Palestinians demand UN investigation into Gaza clashes as Israeli forces face ‘massacre’ allegations
For a fourth week, several thousand people demonstrated on the border to protest its blockade of the Hamas-ruled territory
Palestinians want the UN Human Rights Council to establish a commission to carry out an independent investigation of the Israeli military’s killing and wounding of Palestinians during protests in Gaza.
Riyad Mansour, the Palestinian UN ambassador, said on Friday his counterpart in Geneva will start the process early next week with initial consultations that will hopefully culminate in an emergency meeting of the rights council and approval of a resolution authorising a body “to investigate these crimes”.
“It seems that the Israeli occupying forces are not restraining themselves, they’re not listening to anyone and they are continuing with this massacre,” Mansour told reporters.

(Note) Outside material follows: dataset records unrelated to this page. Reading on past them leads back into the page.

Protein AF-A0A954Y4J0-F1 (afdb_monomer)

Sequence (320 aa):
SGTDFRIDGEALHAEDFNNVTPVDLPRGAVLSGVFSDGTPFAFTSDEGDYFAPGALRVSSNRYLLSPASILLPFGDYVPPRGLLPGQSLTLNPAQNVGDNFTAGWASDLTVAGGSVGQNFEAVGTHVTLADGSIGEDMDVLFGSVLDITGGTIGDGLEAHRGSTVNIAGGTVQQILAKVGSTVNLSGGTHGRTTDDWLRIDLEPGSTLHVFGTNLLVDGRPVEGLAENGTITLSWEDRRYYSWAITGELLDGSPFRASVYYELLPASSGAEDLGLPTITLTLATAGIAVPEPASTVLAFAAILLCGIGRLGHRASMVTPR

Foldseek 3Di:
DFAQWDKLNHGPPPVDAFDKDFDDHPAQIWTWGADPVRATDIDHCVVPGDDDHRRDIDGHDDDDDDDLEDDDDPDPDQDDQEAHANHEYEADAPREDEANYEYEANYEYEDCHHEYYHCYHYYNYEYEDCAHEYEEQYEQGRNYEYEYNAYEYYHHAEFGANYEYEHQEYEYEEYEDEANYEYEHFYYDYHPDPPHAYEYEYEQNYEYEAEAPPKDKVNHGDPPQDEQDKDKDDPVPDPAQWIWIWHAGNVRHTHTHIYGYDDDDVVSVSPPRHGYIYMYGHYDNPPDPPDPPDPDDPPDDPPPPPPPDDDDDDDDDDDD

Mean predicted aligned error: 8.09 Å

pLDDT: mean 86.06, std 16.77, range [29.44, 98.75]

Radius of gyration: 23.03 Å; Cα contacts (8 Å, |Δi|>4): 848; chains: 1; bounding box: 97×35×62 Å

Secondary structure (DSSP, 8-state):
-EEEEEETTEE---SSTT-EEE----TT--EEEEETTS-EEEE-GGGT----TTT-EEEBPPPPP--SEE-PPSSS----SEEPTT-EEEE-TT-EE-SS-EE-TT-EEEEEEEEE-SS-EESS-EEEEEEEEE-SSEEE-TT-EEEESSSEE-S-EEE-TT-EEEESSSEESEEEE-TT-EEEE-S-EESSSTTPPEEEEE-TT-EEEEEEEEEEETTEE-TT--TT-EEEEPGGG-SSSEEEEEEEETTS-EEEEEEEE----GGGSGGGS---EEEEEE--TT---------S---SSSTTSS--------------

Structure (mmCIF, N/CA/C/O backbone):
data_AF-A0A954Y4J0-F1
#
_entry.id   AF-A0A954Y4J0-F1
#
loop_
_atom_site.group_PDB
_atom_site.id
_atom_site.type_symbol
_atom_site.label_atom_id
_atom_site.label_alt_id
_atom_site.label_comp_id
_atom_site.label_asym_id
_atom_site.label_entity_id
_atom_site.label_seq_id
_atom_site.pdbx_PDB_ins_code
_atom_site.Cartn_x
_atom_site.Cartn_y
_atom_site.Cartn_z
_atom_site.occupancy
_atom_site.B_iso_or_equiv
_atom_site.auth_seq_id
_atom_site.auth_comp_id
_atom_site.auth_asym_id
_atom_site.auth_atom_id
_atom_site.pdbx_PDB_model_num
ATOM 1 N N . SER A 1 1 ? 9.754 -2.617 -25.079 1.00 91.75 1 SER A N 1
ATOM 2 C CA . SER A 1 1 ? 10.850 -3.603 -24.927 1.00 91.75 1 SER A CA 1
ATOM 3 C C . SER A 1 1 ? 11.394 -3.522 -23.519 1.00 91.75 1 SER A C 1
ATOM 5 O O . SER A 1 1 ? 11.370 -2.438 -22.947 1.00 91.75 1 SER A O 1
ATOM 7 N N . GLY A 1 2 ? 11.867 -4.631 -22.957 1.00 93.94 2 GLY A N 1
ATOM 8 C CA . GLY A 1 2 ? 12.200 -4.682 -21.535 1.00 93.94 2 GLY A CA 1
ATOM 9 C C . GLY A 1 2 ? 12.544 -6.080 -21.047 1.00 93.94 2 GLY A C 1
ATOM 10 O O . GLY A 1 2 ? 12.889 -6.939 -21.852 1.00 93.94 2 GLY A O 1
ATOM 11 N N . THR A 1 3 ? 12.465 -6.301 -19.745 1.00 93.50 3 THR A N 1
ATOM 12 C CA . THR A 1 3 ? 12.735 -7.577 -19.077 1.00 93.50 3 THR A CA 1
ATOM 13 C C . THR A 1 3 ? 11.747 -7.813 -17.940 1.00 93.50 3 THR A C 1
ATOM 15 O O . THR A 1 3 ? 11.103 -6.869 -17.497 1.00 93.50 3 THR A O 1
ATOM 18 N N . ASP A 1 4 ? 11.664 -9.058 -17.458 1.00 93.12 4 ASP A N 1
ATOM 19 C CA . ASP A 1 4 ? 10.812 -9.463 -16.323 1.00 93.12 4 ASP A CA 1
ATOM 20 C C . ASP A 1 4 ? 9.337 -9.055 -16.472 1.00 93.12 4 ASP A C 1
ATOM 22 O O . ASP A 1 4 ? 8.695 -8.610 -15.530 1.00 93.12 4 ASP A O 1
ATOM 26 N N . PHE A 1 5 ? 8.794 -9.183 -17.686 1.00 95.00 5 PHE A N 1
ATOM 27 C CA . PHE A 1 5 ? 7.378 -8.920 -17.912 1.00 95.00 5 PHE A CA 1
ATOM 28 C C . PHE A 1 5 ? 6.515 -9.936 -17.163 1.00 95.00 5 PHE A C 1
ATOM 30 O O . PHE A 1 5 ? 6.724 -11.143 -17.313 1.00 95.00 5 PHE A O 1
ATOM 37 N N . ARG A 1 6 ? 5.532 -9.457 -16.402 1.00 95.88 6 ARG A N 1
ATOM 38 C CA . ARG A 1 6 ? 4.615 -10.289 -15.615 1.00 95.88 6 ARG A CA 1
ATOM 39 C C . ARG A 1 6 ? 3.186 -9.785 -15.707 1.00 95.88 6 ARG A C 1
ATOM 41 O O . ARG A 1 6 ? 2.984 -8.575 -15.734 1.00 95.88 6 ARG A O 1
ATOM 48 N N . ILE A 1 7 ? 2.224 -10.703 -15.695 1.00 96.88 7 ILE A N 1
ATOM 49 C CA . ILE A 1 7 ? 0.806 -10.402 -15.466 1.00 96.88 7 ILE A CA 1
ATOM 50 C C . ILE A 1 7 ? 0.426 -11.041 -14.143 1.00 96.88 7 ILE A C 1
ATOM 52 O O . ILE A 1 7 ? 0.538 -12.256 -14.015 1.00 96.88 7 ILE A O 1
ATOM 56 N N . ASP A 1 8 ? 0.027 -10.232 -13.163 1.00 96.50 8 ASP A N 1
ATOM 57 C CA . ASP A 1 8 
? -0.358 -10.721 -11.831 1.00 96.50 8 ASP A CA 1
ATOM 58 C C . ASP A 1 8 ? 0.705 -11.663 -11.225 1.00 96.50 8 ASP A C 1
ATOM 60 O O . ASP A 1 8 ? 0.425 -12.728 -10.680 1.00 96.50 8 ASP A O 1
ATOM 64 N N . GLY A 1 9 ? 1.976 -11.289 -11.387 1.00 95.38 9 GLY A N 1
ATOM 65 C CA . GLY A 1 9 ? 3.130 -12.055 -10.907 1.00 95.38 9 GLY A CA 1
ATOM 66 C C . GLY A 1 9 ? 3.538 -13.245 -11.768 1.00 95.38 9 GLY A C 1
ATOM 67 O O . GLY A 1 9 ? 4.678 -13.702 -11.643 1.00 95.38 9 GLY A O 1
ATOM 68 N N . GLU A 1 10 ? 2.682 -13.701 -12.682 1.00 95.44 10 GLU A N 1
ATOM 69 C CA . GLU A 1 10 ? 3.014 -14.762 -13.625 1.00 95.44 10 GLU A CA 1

For a fourth week, several thousand people in Gaza staged protests on the border with Israel to protest its blockade of the Hamas-ruled territory and press for a “right of return” of Palestinian refugees and their descendants to what is now Israel.
Israeli soldiers firing from across a border fence killed four Palestinians Friday, bringing the number killed since the protest marches started in late March to 32, and the number wounded by live rounds to more than 1,600, according to the Gaza Health Ministry.

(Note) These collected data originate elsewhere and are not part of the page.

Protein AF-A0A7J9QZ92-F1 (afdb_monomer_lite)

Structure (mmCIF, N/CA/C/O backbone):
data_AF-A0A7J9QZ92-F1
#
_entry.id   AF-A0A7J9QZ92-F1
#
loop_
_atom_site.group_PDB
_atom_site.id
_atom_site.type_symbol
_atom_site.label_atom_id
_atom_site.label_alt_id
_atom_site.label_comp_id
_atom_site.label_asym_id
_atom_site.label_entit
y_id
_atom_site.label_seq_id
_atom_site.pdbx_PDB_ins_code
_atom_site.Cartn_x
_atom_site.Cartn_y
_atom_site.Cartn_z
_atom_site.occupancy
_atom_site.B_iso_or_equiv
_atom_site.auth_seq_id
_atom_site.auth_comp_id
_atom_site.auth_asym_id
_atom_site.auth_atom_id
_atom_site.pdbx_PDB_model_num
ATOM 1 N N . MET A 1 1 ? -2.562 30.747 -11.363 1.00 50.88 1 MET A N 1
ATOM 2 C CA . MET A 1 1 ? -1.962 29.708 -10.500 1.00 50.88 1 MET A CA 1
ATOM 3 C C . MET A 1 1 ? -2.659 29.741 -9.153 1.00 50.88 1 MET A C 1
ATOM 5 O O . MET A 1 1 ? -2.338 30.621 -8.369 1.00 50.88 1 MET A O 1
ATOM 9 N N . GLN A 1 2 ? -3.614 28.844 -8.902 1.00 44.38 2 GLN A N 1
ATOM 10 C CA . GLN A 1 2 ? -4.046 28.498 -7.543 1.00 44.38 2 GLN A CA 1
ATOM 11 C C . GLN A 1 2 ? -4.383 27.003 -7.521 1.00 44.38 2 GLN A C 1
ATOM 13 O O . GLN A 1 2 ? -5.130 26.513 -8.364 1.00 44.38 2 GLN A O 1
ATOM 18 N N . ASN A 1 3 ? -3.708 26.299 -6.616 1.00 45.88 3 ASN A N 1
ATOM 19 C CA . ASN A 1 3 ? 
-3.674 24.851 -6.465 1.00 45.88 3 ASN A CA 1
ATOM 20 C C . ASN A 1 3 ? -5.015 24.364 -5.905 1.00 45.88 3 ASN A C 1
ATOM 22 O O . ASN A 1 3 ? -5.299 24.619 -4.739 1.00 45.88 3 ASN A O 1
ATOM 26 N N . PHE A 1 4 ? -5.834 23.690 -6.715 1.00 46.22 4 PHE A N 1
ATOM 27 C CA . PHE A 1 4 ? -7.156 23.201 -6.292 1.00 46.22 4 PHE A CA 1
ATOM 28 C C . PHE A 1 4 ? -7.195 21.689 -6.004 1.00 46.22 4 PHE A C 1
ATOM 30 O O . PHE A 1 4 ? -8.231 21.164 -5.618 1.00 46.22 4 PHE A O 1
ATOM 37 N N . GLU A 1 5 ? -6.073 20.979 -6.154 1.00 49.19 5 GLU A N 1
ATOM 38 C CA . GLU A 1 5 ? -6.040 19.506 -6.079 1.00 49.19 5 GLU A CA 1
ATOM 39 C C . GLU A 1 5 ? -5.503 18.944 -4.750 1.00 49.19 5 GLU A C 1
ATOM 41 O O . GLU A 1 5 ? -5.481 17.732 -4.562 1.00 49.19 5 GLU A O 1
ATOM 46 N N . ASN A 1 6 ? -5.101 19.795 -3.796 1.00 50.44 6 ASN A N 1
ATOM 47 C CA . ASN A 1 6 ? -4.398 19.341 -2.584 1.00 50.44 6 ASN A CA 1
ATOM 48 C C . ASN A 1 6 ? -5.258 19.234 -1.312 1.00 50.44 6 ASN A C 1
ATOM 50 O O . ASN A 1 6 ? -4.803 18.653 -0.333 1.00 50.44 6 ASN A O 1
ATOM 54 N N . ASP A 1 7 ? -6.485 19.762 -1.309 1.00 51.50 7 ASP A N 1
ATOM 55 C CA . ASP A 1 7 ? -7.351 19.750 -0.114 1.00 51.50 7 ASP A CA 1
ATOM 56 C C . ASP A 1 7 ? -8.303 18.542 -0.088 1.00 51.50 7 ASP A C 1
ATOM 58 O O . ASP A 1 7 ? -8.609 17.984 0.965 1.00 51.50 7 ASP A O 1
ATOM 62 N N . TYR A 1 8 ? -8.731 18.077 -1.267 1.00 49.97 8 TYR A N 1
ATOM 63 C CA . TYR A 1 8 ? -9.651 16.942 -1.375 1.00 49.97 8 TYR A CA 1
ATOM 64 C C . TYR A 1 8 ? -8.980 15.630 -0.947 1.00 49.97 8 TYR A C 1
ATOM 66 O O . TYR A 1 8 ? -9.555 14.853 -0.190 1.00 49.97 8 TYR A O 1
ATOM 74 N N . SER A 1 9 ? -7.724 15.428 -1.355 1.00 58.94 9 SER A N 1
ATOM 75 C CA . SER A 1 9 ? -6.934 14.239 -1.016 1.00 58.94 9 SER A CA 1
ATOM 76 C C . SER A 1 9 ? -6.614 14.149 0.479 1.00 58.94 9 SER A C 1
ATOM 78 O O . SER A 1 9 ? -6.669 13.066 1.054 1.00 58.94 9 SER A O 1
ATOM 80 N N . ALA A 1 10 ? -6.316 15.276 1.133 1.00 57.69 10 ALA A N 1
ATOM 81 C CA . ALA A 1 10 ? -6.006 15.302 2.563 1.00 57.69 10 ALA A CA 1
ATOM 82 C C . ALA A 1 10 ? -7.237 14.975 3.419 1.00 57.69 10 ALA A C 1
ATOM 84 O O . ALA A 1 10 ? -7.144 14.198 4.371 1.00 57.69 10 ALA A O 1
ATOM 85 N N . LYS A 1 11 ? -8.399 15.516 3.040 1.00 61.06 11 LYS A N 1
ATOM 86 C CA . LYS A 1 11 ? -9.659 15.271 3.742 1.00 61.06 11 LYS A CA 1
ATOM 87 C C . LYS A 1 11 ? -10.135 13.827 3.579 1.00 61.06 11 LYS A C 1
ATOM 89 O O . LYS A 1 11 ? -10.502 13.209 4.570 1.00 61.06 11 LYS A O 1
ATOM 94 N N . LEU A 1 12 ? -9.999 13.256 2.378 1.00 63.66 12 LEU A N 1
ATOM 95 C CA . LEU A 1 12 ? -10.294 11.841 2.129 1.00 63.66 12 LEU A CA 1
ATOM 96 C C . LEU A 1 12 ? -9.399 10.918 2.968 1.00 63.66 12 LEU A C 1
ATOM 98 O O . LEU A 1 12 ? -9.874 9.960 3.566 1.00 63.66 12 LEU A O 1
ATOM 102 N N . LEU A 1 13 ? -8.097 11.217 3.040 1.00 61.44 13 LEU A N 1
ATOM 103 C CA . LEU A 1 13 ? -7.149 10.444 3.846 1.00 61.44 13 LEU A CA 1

Israel says it’s defending its border, and alleges Hamas uses protests as cover for attacks. The Palestinians say the rising casualty toll signals that Israel’s military is sticking to its open-fire rules against the protesters despite international criticism of the use of lethal force against unarmed demonstrators.
Israel’s UN Ambassador Danny Danon said in a statement late Friday that “Hamas is continuing to instigate violence against Israel as rioters today used firebombs and other means in attempts to damage the fence and infiltrate our sovereign territory”.
He called on all UN officials “to condemn Hamas for encouraging violence, promoting instability and for the despicable act of exploiting women and children by placing them in harm’s way”.
The UN Security Council has not commented on the protests because the United States, Israel’s closest ally, has blocked proposed statements supported by most members critical of the high death toll and Israel’s use of force against protesters.
With Security Council action blocked, the Palestinians are turning to the Geneva-based Human Rights Council where there are no vetos. Mansour noted that in the past, the Palestinians were successful in getting the rights council to authorise three different fact-finding missions and commissions.
He said the Palestinians will not accept an investigation announced by Israel into its military actions in Gaza because “it cannot be credible”.
An investigation must be independent and transparent, Mansour stressed, as UN Secretary-General Antonio Guterres, other countries, and most recently six independent human rights investigators have called for.
The rights experts issued a joint statement on April 17 saying: “Despite Israel’s commitment to investigate the events of the past few weeks, security forces continue to use live ammunition and rubber bullets against the protesters, killing and wounding dozens of mostly unarmed protesters, women, men and children alike.”
The experts, including the special investigator on human rights in the Palestinian territories, expressed “outrage” that the shootings may have resulted in unlawful killings and injuries.
The joint statement welcomed an Israeli probe, but said an independent investigation “is the only way to truly address what has happened in Gaza, and to prevent its recurrence.”
The investigators cited reports that some Israel officials suggested the purpose of the Israeli probe is “to avoid scrutiny” from the international community and the International Criminal Court.
ICC prosecutor Fatou Bensouda called for an end to violence in Gaza on April 8, noting that the Palestinian territories were subject to a preliminary examination by her office, and she was monitoring events there closely.
Under the Rome Statute that established the ICC, the court won’t assume jurisdiction if there is a national investigation, a point Mansour stressed.
“I believe that Israel recently announced that it will investigate its conduct precisely not to allow the ICC to proceed with an investigation,” he said.